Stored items
*** Block opens ***
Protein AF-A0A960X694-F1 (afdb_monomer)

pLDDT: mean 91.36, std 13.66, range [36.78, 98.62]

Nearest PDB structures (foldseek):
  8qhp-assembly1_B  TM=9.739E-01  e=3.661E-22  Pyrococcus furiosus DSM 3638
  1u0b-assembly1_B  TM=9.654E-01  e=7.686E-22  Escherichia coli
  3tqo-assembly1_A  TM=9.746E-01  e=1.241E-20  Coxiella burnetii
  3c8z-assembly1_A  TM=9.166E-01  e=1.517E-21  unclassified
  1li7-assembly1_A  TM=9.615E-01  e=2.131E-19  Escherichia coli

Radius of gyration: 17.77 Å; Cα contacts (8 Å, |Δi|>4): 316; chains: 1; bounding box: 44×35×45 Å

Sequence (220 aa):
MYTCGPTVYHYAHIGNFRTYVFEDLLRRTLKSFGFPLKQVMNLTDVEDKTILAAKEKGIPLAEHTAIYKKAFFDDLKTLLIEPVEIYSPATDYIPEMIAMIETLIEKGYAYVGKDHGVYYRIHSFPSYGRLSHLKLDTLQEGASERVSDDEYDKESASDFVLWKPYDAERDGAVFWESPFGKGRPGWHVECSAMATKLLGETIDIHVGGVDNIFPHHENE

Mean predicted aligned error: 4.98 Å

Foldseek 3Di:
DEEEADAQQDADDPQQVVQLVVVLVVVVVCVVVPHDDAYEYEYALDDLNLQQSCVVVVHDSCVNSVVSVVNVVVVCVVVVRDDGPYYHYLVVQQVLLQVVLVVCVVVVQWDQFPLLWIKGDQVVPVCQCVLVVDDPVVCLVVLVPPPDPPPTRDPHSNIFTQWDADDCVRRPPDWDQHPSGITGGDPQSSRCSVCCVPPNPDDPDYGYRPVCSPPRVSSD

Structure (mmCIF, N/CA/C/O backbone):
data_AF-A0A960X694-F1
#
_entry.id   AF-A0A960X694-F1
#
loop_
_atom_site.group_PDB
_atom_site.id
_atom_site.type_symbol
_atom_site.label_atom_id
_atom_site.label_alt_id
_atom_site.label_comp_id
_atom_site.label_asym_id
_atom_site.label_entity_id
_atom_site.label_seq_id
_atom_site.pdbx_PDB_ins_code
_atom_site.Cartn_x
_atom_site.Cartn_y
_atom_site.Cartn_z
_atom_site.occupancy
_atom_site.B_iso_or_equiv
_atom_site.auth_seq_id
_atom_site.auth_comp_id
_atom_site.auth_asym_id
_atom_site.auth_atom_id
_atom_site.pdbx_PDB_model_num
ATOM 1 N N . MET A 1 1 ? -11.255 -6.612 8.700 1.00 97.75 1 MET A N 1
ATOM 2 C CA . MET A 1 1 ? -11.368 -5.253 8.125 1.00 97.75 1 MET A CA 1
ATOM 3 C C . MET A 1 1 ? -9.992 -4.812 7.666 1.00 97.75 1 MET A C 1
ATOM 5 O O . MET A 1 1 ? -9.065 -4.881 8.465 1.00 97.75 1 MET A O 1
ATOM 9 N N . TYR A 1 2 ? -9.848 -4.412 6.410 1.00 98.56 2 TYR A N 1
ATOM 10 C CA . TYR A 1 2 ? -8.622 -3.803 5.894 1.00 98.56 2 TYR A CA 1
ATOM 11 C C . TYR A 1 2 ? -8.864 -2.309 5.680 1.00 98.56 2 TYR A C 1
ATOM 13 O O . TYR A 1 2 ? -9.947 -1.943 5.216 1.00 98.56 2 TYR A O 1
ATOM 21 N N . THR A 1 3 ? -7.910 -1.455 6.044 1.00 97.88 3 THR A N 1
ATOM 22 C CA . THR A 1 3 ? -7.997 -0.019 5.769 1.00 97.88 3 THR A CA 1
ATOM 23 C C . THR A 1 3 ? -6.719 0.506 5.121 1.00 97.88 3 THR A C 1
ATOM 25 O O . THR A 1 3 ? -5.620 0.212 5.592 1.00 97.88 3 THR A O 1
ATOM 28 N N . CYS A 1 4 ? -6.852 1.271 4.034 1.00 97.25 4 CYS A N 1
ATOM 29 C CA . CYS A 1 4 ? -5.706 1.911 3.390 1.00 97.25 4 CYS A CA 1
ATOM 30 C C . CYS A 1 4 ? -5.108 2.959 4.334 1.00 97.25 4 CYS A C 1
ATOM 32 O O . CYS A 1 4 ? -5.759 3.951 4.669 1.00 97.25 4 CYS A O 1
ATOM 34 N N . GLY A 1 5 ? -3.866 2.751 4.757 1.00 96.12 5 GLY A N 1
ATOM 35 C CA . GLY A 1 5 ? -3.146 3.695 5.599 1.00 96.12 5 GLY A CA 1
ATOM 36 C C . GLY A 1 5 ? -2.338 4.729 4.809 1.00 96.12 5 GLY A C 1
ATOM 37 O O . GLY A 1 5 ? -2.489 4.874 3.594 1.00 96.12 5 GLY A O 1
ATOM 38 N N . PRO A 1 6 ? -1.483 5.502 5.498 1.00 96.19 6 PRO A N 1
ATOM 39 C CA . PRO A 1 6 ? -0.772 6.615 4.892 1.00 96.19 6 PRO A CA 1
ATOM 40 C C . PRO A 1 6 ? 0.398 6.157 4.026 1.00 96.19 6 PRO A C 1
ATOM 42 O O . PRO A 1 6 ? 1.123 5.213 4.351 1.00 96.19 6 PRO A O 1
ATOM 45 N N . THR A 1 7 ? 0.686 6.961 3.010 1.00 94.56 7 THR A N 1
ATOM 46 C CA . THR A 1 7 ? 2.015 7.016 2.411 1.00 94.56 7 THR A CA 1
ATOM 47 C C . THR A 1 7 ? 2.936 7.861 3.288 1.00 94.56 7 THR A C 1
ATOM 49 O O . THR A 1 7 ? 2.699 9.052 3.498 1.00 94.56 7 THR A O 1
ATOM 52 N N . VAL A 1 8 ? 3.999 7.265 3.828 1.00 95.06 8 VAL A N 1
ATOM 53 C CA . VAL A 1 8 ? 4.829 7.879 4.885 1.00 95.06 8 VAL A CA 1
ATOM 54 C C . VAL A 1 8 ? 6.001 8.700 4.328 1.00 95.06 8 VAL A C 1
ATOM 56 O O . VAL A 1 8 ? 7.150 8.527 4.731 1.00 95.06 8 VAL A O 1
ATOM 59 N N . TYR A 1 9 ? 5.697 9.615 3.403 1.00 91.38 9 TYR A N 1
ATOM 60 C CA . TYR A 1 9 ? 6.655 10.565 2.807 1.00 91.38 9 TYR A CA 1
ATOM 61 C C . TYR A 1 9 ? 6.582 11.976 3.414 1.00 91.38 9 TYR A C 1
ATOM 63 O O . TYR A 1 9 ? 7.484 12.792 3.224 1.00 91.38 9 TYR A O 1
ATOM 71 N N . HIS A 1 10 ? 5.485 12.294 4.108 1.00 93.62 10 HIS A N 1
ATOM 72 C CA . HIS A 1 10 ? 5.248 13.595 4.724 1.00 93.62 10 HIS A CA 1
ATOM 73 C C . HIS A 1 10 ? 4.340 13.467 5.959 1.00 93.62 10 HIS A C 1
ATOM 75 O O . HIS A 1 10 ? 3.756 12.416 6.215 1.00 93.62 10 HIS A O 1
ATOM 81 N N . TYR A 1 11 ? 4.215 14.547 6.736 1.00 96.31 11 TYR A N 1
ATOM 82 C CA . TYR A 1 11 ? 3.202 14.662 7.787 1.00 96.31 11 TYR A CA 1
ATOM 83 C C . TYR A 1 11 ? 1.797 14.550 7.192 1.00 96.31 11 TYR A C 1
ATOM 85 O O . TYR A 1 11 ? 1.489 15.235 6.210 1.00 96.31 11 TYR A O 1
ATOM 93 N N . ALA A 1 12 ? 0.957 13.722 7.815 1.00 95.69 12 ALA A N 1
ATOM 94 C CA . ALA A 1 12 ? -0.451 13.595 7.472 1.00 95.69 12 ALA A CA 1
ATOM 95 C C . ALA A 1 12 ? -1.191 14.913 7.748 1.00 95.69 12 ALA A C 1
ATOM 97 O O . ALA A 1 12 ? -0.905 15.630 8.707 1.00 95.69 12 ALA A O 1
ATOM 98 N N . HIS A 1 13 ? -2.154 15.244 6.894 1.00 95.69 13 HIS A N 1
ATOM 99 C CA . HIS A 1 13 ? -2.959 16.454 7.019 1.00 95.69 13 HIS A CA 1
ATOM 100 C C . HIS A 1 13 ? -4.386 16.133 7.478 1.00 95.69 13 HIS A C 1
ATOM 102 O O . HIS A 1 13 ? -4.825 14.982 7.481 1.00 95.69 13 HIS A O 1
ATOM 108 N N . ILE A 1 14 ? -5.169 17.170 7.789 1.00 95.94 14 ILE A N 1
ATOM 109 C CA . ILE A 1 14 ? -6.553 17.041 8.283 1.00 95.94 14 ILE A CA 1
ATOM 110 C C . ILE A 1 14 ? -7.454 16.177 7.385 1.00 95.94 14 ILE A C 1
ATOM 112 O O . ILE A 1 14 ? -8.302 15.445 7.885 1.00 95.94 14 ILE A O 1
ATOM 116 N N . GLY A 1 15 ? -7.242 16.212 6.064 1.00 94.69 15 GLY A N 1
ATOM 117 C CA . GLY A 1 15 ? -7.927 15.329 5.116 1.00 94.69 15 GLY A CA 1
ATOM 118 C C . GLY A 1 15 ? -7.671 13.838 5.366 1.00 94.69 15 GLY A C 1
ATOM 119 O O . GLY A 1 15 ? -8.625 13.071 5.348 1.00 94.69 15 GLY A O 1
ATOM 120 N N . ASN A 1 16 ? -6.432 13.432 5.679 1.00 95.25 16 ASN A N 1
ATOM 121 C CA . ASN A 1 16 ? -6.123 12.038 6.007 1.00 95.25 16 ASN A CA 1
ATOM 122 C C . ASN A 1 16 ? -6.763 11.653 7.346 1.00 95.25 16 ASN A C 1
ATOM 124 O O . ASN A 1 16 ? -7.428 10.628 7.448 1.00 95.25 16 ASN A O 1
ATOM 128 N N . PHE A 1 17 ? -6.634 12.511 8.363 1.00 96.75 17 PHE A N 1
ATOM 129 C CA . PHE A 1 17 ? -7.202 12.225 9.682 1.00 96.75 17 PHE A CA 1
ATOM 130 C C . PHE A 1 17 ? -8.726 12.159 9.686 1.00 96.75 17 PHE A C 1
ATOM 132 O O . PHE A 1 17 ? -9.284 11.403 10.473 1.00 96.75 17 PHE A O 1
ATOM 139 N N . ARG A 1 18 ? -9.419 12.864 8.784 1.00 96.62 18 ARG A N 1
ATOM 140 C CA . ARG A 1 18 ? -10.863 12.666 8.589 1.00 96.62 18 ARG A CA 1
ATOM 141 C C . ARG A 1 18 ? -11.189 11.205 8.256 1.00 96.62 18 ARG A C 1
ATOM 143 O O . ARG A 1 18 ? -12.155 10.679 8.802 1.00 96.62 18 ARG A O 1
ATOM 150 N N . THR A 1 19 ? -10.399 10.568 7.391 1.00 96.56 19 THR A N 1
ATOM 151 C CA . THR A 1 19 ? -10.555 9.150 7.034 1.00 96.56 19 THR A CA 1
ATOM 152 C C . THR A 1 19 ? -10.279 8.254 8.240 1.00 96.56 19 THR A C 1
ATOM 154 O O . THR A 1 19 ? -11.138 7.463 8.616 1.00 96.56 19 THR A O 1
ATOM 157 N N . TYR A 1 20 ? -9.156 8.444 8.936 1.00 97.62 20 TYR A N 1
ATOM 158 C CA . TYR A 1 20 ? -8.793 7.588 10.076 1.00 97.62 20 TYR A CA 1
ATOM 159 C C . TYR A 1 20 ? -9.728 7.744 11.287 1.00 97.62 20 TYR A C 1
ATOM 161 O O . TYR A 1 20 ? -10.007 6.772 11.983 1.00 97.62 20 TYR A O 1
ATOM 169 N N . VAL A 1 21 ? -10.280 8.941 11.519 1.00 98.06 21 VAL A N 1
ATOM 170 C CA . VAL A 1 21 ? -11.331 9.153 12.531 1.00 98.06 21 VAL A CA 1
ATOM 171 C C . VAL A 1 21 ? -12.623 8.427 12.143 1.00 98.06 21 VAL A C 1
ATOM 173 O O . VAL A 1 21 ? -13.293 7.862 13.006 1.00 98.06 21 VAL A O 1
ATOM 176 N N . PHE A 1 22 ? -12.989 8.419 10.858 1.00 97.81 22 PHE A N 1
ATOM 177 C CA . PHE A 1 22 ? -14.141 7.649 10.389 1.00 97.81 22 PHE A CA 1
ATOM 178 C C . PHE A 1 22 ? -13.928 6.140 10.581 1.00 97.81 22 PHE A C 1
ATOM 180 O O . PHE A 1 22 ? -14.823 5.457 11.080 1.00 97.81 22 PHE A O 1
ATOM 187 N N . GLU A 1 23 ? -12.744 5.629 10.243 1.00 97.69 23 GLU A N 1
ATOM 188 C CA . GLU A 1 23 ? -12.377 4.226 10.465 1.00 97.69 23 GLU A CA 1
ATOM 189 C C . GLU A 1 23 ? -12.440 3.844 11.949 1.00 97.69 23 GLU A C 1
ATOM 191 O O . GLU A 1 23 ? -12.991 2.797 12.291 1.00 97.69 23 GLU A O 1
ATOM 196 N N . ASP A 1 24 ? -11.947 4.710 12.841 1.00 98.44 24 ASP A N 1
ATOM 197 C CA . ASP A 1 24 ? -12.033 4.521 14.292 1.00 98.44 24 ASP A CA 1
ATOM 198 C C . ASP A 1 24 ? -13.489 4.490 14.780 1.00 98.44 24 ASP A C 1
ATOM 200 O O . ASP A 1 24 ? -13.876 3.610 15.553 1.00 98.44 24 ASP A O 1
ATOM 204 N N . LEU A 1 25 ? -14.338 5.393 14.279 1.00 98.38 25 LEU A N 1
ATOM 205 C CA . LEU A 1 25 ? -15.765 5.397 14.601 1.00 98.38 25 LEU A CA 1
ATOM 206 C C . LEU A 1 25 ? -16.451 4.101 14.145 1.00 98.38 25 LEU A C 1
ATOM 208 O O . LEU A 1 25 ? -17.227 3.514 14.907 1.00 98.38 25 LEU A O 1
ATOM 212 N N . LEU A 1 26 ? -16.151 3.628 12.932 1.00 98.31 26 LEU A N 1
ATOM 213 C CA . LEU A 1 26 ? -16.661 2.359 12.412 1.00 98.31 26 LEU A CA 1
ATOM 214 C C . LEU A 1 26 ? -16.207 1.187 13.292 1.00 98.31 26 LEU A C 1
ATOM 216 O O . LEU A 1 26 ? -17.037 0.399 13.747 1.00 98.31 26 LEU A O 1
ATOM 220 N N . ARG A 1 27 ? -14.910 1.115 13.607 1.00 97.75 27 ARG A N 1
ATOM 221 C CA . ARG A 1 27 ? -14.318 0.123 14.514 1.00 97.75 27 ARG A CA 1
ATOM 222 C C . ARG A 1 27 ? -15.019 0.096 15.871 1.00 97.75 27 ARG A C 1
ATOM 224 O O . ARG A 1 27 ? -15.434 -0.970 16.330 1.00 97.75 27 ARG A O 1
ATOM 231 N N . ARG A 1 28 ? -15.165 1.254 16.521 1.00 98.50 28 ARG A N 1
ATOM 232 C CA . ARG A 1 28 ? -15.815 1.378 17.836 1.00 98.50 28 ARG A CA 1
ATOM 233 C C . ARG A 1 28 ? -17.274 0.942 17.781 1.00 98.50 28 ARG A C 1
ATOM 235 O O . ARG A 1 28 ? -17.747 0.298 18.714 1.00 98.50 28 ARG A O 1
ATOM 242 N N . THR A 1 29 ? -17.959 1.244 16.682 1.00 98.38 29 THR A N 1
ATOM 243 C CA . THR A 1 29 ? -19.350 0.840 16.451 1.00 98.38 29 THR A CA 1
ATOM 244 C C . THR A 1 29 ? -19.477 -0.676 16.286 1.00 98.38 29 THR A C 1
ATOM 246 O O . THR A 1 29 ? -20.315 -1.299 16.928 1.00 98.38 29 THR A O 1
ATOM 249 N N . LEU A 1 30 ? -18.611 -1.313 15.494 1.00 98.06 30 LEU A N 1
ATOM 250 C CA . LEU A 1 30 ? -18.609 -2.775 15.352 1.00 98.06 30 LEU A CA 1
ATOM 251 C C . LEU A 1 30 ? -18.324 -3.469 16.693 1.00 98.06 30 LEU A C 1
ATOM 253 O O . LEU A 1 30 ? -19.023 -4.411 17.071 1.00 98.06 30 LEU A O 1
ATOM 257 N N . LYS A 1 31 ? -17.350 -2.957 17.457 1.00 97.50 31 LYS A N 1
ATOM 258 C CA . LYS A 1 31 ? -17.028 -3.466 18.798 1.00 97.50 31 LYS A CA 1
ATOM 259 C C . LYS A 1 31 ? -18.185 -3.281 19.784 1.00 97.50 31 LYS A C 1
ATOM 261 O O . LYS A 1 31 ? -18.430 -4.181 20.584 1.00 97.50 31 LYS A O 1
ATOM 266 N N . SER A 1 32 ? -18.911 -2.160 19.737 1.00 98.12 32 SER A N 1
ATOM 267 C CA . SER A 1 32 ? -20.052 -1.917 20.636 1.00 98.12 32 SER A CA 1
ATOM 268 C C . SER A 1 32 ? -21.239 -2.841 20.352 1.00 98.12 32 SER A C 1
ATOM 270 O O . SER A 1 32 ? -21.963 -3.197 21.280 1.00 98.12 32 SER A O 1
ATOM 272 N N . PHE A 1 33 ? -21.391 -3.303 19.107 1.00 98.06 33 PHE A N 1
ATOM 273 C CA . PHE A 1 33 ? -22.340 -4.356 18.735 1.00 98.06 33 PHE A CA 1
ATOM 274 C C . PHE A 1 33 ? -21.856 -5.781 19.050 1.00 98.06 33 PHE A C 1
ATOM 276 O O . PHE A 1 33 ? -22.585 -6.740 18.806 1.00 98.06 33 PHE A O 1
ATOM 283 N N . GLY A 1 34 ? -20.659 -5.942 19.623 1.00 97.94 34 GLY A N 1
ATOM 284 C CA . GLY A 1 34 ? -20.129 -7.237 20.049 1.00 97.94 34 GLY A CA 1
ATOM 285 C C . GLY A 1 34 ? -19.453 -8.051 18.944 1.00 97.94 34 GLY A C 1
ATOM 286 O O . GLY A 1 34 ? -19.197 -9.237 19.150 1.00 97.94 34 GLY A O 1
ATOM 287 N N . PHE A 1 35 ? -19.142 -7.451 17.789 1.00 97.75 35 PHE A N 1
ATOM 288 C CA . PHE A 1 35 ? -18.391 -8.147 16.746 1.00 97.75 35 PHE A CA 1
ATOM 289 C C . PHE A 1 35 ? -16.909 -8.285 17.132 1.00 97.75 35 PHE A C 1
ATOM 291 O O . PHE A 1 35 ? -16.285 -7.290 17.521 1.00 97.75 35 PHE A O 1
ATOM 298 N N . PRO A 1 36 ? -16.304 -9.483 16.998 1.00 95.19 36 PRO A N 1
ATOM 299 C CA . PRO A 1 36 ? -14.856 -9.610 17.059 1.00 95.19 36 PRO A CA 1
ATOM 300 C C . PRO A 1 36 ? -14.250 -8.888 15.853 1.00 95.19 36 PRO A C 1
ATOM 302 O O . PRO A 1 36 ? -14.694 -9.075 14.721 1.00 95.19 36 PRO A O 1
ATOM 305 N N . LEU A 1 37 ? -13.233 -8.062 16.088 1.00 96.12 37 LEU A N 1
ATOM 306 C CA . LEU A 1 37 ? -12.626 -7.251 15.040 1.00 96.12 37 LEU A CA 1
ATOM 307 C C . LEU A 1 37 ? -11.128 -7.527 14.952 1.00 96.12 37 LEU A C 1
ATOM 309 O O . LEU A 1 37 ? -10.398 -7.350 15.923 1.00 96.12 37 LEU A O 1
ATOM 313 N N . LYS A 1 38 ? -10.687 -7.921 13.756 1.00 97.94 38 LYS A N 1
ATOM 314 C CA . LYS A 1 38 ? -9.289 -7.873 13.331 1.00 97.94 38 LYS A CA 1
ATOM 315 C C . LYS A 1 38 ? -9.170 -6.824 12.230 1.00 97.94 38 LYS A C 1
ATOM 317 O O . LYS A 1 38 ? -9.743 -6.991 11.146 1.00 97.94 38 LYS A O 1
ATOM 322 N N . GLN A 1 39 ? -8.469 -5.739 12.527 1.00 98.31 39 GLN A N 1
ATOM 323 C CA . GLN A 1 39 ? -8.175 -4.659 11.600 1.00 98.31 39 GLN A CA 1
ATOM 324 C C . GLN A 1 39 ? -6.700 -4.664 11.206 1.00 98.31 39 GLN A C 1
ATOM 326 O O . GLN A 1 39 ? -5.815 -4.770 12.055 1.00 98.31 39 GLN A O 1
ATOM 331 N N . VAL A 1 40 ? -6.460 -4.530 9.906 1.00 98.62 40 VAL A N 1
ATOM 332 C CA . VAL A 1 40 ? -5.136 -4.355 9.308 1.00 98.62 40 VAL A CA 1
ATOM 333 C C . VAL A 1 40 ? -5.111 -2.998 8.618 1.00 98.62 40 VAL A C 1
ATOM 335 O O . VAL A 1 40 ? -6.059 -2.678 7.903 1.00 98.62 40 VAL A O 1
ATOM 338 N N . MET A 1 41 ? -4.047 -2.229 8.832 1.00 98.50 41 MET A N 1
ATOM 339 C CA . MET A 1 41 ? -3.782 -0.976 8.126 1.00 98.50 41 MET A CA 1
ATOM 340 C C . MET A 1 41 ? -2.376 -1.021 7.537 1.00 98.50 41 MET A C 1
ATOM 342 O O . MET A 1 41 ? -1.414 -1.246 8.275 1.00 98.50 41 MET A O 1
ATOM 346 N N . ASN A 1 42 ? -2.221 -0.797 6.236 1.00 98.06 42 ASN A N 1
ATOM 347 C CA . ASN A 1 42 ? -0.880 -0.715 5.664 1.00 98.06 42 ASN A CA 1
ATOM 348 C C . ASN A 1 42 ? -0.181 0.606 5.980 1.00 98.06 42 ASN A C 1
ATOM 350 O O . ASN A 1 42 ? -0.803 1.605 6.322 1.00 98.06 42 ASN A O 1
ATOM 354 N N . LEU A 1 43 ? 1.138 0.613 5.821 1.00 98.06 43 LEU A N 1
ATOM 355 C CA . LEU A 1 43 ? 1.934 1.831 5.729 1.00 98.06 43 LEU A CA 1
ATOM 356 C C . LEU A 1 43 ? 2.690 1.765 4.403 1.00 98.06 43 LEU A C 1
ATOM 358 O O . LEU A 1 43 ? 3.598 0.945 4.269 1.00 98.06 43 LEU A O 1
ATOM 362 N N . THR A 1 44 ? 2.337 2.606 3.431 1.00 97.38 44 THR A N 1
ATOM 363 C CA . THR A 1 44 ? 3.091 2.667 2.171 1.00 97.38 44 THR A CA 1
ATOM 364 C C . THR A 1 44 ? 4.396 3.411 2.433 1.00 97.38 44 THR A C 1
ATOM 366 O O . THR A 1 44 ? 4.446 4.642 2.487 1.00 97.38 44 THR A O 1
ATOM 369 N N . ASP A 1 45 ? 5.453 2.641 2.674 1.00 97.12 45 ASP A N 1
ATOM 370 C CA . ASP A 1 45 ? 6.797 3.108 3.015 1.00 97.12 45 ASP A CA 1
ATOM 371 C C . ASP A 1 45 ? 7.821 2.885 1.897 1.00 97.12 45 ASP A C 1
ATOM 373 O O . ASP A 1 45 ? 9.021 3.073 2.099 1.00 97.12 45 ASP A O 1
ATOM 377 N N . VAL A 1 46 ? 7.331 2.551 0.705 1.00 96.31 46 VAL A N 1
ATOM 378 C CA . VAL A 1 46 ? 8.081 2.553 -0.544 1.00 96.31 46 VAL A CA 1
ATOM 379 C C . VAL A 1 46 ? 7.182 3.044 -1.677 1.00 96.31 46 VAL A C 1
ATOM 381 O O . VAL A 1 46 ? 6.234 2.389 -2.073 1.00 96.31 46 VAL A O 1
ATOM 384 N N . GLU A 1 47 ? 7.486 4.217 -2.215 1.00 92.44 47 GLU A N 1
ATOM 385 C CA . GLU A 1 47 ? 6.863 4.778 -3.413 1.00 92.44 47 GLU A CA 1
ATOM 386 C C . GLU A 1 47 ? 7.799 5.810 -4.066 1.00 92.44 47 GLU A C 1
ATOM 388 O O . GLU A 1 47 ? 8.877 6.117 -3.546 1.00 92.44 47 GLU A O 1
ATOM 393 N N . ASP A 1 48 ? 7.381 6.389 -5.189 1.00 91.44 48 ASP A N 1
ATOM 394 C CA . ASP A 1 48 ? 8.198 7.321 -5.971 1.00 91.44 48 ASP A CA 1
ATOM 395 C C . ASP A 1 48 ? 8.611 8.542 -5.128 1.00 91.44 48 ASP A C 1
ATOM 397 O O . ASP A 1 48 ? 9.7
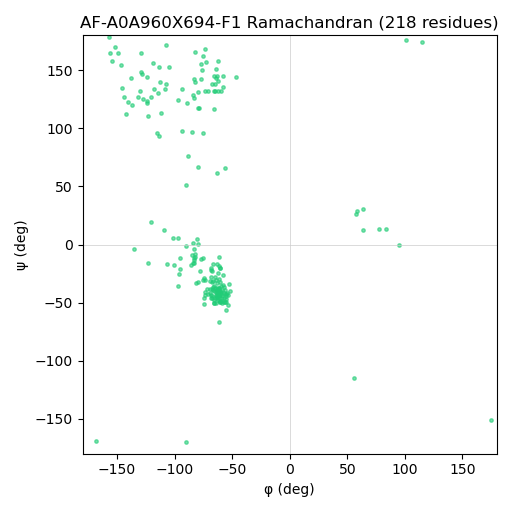91 8.906 -5.108 1.00 91.44 48 ASP A O 1
ATOM 401 N N . LYS A 1 49 ? 7.686 9.136 -4.356 1.00 91.69 49 LYS A N 1
ATOM 402 C CA . LYS A 1 49 ? 8.007 10.323 -3.539 1.00 91.69 49 LYS A CA 1
ATOM 403 C C . LYS A 1 49 ? 8.889 9.996 -2.340 1.00 91.69 49 LYS A C 1
ATOM 405 O O . LYS A 1 49 ? 9.773 10.789 -2.022 1.00 91.69 49 LYS A O 1
ATOM 410 N N . THR A 1 50 ? 8.688 8.854 -1.672 1.00 93.81 50 THR A N 1
ATOM 411 C CA . THR A 1 50 ? 9.542 8.465 -0.534 1.00 93.81 50 THR A CA 1
ATOM 412 C C . THR A 1 50 ? 10.969 8.189 -0.997 1.00 93.81 50 THR A C 1
ATOM 414 O O . THR A 1 50 ? 11.919 8.574 -0.319 1.00 93.81 50 THR A O 1
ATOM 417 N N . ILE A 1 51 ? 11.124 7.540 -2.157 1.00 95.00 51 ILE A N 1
*** Block closes ***
_YOUR OBJECTIVE_
Work out how many lines of the data include the word "coli", and write that number alone.

_SOLUTION_
2